Keep up the good work...Your posts are always helpful AND fun to read








Dawn


----------



## Txcamper (Apr 3, 2006)

Congrats.


----------



## HootBob (Apr 26, 2004)

Congrats Jim on hitting the 5000 
Way to go keep up the great post









Don


----------



## Moosegut (Sep 24, 2005)

Wow! That's moderator status. Always enjoy your posts and your expertise in dry camping. Keep em coming.

Scott


----------



## tdvffjohn (Mar 10, 2005)

No wonder there is so much to read









Congrats









John


----------



## Thor (Apr 7, 2004)

Jim

You are the man. Way to go





































Thor


----------



## mswalt (Sep 14, 2004)

Hey, Jim,

Don't you ever go to bed?







Seems like every time I get up, the last 100 or so posts came from Oregon_Camper.

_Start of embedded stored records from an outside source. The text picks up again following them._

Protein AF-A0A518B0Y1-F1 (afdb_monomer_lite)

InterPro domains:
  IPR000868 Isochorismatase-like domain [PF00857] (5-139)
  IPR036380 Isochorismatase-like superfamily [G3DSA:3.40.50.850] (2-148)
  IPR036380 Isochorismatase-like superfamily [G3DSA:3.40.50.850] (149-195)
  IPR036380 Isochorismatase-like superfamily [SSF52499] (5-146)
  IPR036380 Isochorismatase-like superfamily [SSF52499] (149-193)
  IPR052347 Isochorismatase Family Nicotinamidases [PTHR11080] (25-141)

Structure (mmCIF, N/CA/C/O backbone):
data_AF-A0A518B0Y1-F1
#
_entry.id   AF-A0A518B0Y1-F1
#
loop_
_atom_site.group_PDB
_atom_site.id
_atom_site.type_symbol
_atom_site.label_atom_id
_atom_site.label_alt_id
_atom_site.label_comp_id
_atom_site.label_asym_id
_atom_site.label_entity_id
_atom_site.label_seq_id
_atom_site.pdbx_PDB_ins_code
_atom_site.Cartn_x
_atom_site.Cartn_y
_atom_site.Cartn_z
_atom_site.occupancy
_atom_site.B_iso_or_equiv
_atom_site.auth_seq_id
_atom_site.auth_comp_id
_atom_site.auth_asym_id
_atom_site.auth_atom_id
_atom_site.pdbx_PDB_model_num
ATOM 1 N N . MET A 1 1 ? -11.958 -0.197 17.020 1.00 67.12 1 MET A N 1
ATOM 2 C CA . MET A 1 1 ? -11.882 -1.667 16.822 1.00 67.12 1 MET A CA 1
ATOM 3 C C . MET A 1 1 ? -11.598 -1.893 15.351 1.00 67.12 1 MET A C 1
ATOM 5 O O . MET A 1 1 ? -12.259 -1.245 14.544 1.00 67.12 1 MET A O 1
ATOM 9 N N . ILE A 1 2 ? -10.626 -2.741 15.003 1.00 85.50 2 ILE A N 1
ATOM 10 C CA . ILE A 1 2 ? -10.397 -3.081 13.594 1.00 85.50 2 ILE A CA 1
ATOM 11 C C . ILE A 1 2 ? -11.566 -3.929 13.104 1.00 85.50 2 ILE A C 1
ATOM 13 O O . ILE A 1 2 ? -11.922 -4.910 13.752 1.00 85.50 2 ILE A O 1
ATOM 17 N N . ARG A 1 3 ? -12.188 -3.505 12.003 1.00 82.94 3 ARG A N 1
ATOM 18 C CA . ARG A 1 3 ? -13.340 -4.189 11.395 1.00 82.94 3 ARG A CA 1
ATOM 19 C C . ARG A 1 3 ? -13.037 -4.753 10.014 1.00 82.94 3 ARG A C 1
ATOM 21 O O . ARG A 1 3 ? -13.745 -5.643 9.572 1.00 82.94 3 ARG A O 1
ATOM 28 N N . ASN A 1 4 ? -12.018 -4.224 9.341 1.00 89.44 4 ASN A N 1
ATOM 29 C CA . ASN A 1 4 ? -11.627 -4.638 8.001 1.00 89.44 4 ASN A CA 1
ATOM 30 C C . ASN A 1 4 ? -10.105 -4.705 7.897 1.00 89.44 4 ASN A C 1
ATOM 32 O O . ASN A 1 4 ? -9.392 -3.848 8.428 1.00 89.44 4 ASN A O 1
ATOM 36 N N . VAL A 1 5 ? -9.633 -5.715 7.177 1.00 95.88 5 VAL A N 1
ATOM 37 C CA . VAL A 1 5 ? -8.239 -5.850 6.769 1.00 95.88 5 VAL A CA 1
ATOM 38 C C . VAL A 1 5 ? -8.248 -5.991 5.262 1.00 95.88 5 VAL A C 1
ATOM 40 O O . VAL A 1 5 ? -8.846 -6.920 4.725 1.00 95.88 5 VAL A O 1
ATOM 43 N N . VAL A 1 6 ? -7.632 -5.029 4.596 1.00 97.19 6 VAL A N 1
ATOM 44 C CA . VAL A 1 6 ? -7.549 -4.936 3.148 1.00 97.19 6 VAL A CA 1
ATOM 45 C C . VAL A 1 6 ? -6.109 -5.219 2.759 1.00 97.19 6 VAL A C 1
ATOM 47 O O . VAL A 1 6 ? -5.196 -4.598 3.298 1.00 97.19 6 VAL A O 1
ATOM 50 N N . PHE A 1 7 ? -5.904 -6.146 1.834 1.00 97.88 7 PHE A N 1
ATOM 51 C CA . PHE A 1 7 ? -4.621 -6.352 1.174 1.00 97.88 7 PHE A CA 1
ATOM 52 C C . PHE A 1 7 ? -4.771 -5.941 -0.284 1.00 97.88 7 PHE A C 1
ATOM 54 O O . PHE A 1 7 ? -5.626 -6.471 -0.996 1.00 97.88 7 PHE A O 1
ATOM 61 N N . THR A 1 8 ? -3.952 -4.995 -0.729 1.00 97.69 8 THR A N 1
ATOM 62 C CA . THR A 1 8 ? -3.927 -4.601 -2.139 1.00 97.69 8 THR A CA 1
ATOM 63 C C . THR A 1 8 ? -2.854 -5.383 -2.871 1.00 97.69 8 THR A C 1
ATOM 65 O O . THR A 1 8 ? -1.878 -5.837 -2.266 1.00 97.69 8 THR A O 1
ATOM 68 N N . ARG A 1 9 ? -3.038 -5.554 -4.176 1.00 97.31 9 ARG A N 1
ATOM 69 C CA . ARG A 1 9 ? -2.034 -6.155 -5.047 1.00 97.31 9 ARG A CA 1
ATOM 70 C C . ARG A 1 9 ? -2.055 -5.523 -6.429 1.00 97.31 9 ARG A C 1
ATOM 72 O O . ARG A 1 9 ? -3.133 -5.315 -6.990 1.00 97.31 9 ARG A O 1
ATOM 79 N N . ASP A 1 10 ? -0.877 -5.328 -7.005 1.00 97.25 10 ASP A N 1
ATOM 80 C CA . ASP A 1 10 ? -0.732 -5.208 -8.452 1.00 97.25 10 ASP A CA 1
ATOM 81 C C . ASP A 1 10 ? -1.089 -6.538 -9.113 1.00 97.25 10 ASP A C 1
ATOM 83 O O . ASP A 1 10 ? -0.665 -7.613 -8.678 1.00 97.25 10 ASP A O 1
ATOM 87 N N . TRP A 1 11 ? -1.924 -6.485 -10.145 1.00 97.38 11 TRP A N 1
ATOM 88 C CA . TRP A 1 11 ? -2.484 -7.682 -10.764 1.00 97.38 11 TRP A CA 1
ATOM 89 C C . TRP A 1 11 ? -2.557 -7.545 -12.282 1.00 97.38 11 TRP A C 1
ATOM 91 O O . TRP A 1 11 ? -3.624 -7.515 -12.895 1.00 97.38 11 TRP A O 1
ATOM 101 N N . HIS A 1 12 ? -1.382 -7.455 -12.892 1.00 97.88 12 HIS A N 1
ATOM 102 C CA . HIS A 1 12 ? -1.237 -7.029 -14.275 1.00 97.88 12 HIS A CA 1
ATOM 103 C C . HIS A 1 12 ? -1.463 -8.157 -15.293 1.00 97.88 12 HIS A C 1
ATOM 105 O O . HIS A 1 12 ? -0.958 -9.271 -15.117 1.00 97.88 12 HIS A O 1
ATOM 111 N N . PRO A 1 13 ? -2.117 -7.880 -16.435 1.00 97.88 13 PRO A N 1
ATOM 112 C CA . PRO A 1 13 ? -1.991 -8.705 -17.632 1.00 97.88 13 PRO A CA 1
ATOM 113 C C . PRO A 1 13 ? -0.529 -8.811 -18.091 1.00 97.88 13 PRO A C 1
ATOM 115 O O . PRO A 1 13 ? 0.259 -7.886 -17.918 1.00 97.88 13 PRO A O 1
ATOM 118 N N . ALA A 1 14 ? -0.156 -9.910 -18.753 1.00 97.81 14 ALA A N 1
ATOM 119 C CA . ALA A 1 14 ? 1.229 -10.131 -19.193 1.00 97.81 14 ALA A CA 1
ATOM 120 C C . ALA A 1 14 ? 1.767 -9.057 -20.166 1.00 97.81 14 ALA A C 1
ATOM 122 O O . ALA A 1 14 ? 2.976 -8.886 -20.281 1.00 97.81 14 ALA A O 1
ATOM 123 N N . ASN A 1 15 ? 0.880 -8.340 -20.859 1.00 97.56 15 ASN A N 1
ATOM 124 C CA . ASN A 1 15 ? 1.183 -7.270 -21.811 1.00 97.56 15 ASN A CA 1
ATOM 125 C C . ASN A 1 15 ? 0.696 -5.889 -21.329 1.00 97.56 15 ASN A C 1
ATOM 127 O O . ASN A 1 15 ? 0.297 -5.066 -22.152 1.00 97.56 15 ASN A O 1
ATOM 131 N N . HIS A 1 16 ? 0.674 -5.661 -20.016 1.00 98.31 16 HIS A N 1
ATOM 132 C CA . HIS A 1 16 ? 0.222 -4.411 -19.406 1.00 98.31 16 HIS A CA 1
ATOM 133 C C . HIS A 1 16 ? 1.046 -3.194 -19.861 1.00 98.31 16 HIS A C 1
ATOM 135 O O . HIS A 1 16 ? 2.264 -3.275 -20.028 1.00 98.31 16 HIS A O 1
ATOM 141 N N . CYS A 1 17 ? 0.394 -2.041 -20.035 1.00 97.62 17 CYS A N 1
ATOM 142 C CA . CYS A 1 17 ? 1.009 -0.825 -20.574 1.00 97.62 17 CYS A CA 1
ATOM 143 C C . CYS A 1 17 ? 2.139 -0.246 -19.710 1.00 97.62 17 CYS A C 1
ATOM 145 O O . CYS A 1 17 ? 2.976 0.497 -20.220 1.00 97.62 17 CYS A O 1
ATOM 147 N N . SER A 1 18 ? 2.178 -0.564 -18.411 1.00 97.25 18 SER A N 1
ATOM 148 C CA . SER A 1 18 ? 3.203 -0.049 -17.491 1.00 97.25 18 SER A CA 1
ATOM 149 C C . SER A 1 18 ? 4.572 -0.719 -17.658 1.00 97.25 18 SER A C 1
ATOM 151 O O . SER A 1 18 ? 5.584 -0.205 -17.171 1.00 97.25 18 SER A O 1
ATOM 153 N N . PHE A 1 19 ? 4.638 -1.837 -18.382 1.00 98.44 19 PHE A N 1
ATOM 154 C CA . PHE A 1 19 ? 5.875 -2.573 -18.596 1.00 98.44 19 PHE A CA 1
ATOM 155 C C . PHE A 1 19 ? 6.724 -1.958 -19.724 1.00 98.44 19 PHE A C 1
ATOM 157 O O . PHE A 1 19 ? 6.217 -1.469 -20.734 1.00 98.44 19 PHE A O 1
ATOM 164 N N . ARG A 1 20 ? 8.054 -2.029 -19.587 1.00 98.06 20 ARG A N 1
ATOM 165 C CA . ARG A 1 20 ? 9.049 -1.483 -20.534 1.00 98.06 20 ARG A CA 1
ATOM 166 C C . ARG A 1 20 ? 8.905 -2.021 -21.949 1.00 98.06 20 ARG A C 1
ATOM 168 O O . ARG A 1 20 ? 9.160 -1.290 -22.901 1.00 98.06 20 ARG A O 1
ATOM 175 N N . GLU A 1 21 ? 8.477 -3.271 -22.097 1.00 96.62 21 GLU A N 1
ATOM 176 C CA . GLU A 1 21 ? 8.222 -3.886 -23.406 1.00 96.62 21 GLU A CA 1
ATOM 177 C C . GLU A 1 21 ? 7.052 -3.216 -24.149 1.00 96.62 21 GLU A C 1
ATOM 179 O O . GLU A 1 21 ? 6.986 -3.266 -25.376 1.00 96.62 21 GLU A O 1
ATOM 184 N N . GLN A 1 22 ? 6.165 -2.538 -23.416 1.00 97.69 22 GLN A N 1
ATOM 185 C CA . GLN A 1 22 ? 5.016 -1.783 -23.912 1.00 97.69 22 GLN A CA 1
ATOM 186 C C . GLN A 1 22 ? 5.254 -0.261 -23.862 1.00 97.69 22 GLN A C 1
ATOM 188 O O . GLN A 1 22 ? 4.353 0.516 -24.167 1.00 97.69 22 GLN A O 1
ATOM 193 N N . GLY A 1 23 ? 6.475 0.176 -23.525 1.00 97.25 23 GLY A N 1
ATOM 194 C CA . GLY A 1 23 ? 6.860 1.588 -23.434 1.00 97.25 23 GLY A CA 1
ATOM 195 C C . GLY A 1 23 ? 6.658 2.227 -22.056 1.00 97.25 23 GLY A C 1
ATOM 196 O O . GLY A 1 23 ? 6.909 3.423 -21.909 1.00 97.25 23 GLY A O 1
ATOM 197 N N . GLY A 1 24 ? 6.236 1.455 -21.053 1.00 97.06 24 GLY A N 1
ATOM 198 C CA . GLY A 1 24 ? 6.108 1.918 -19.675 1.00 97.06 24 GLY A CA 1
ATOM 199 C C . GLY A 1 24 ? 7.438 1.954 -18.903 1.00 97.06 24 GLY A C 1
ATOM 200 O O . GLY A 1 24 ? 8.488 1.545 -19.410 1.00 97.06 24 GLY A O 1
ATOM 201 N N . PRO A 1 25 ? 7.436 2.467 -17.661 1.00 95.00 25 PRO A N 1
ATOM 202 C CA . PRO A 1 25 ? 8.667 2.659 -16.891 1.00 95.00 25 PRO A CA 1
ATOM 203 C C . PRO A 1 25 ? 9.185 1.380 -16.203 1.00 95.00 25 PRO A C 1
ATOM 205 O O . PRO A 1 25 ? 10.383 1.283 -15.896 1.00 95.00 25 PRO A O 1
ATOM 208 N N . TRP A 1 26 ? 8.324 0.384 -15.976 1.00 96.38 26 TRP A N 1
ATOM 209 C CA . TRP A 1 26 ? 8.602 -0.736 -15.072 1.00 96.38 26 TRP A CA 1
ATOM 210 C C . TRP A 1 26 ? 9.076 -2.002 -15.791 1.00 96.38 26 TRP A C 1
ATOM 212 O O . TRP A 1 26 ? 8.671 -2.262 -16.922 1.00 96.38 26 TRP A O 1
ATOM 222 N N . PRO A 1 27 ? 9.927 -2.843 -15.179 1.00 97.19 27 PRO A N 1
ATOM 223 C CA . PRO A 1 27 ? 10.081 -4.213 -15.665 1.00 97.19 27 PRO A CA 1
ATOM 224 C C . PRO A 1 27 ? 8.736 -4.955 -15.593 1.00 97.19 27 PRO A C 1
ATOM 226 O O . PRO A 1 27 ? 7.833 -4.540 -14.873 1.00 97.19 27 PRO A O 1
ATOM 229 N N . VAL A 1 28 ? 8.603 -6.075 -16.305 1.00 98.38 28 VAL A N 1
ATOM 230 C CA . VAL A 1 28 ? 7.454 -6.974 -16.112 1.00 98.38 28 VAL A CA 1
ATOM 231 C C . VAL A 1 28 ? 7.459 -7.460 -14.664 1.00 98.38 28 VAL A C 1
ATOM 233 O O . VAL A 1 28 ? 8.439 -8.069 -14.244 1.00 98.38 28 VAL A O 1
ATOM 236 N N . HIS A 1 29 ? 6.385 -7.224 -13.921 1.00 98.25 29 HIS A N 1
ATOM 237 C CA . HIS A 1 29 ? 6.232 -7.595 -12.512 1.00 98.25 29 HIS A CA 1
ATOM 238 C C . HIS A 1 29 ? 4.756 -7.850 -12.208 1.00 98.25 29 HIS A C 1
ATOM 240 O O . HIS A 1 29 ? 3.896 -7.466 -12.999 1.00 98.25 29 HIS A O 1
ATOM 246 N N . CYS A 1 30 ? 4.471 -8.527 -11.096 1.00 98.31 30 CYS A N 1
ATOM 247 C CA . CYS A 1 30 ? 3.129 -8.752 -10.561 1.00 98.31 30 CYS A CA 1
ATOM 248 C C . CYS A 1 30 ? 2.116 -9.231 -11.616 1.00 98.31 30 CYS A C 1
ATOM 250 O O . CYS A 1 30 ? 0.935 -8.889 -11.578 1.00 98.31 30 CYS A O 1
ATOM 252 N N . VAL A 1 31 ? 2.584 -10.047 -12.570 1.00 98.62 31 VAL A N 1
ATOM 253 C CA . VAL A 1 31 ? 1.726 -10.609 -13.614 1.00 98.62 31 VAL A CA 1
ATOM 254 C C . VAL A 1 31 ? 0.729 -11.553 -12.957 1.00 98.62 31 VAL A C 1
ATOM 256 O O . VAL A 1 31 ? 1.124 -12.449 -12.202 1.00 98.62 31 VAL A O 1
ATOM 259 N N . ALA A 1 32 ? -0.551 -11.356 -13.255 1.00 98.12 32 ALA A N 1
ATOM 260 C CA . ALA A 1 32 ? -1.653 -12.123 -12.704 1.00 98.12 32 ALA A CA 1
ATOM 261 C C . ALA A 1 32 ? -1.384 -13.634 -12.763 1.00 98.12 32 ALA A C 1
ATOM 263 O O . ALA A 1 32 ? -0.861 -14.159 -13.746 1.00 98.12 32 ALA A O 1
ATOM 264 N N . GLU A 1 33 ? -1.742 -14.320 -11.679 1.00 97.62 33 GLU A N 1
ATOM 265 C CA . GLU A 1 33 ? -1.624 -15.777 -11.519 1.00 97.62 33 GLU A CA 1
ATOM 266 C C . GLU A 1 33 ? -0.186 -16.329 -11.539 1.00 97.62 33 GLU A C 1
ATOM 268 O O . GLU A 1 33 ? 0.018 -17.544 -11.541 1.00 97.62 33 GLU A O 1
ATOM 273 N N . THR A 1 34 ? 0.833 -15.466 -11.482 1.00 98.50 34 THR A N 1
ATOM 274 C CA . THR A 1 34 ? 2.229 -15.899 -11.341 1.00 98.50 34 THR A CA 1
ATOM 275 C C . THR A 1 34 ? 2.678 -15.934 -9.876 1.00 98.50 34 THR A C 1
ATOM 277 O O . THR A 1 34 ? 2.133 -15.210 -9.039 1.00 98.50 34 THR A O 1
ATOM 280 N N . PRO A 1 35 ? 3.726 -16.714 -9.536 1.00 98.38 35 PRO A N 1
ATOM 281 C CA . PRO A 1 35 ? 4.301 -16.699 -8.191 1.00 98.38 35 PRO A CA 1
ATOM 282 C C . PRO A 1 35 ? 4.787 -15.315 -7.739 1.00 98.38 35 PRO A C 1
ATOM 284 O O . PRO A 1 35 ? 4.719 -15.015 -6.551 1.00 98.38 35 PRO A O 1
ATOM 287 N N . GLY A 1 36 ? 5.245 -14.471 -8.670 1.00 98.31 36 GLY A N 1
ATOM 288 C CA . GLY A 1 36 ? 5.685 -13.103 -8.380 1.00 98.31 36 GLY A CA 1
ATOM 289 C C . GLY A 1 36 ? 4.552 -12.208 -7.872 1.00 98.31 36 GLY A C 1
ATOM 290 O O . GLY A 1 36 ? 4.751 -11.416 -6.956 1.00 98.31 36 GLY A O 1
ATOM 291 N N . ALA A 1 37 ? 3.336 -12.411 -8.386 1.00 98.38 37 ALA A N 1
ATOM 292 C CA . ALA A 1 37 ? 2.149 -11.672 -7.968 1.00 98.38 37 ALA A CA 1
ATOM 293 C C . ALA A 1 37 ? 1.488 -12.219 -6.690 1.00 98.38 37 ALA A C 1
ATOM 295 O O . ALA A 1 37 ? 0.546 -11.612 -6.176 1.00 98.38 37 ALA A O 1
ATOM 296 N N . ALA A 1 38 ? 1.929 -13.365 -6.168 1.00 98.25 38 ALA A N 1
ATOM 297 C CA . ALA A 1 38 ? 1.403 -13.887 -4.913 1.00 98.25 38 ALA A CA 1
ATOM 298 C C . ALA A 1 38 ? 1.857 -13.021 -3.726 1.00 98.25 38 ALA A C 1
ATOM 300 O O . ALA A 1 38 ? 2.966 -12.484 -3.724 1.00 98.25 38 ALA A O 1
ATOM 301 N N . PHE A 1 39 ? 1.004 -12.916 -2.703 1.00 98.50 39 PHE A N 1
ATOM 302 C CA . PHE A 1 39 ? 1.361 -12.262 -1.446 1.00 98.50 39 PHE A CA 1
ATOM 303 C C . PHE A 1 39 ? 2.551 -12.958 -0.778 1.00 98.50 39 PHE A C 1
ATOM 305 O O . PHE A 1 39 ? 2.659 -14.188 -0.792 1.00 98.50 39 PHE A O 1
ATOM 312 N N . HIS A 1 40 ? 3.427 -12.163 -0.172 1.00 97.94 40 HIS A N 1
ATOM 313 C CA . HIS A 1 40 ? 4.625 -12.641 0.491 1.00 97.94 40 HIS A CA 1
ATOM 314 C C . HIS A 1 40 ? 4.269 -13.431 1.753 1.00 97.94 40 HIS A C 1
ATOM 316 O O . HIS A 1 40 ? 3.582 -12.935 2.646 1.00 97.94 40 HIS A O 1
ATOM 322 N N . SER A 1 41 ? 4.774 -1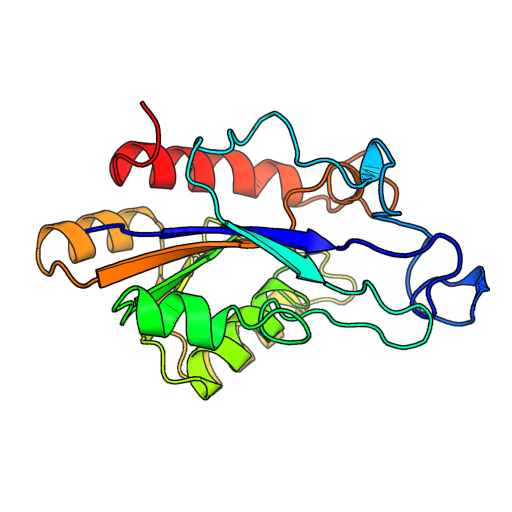4.661 1.856 1.00 96.25 41 SER A N 1
ATOM 323 C CA . SER A 1 41 ? 4.337 -15.632 2.870 1.00 96.25 41 SER A CA 1
ATOM 324 C C . SER A 1 41 ? 4.660 -15.247 4.314 1.00 96.25 41 SER A C 1
ATOM 326 O O . SER A 1 41 ? 4.120 -15.839 5.246 1.00 96.25 41 SER A O 1
ATOM 328 N N . GLU A 1 42 ? 5.563 -14.288 4.529 1.00 95.81 42 GLU A N 1
ATOM 329 C CA . GLU A 1 42 ? 5.918 -13.852 5.881 1.00 95.81 42 GLU A CA 1
ATOM 330 C C . GLU A 1 42 ? 4.829 -13.028 6.571 1.00 95.81 42 GLU A C 1
ATOM 332 O O . GLU A 1 42 ? 4.791 -13.015 7.809 1.00 95.81 42 GLU A O 1
ATOM 337 N N . VAL A 1 43 ? 3.948 -12.375 5.803 1.00 94.56 43 VAL A N 1
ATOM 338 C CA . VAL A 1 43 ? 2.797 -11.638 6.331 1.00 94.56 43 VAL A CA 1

I do enjoy them, though. Congrats!

Mark


----------



## PDX_Doug (Nov 16, 2004)

*WOOF! WOOF!*

*Go Big Dog! Go!*

Keep 'em coming, Jim!









Happy Trails,
Doug


----------



## RizFam (Feb 25, 2006)

*CONGRATS & THANKS FOR YOUR MANY INFORMATIVE & ENTERTAINING POSTS *









Tami


----------



## campmg (Dec 24, 2005)

Congrats on the hitting 5,000. Seems like just a little while ago I was congratulating you for hitting 4,000.

Keep up the good work.


----------



## tdvffjohn (Mar 10, 2005)

campmg said:


> Congrats on the hitting 5,000. Seems like just a little while ago I was congratulating you for hitting 4,000.
> 
> Keep up the good work.


It was


----------



## NDJollyMon (Aug 22, 2003)

How many fingers is that????


----------



## 3LEES (Feb 18, 2006)

campmg said:


> Congrats on the hitting 5,000. Seems like just a little while ago I was congratulating you for hitting 4,000.
> 
> Keep up the good work.


A little while ago? Heck, wasn't it last week?









Congrats Jim!










Dan


----------



## wolfwood (Sep 19, 2005)

WAY TO O/C!!!!!!!!

Nothing more to say - you've used up all the words


----------



## Thor (Apr 7, 2004)

wolfwood said:


> WAY TO O/C!!!!!!!!
> 
> Nothing more to say - you've used up all the words


Is that even possible









Thor


----------



## wolfwood (Sep 19, 2005)

Thor said:


> WAY TO O/C!!!!!!!!
> 
> Nothing more to say - you've used up all the words


Is that even possible









Thor
[/quote]
Its the only reason I could imagine that I would be/could be speechless ....
(







Ok - so I said it before any of you had the chance!)


----------



## z-family (Oct 2, 2004)




----------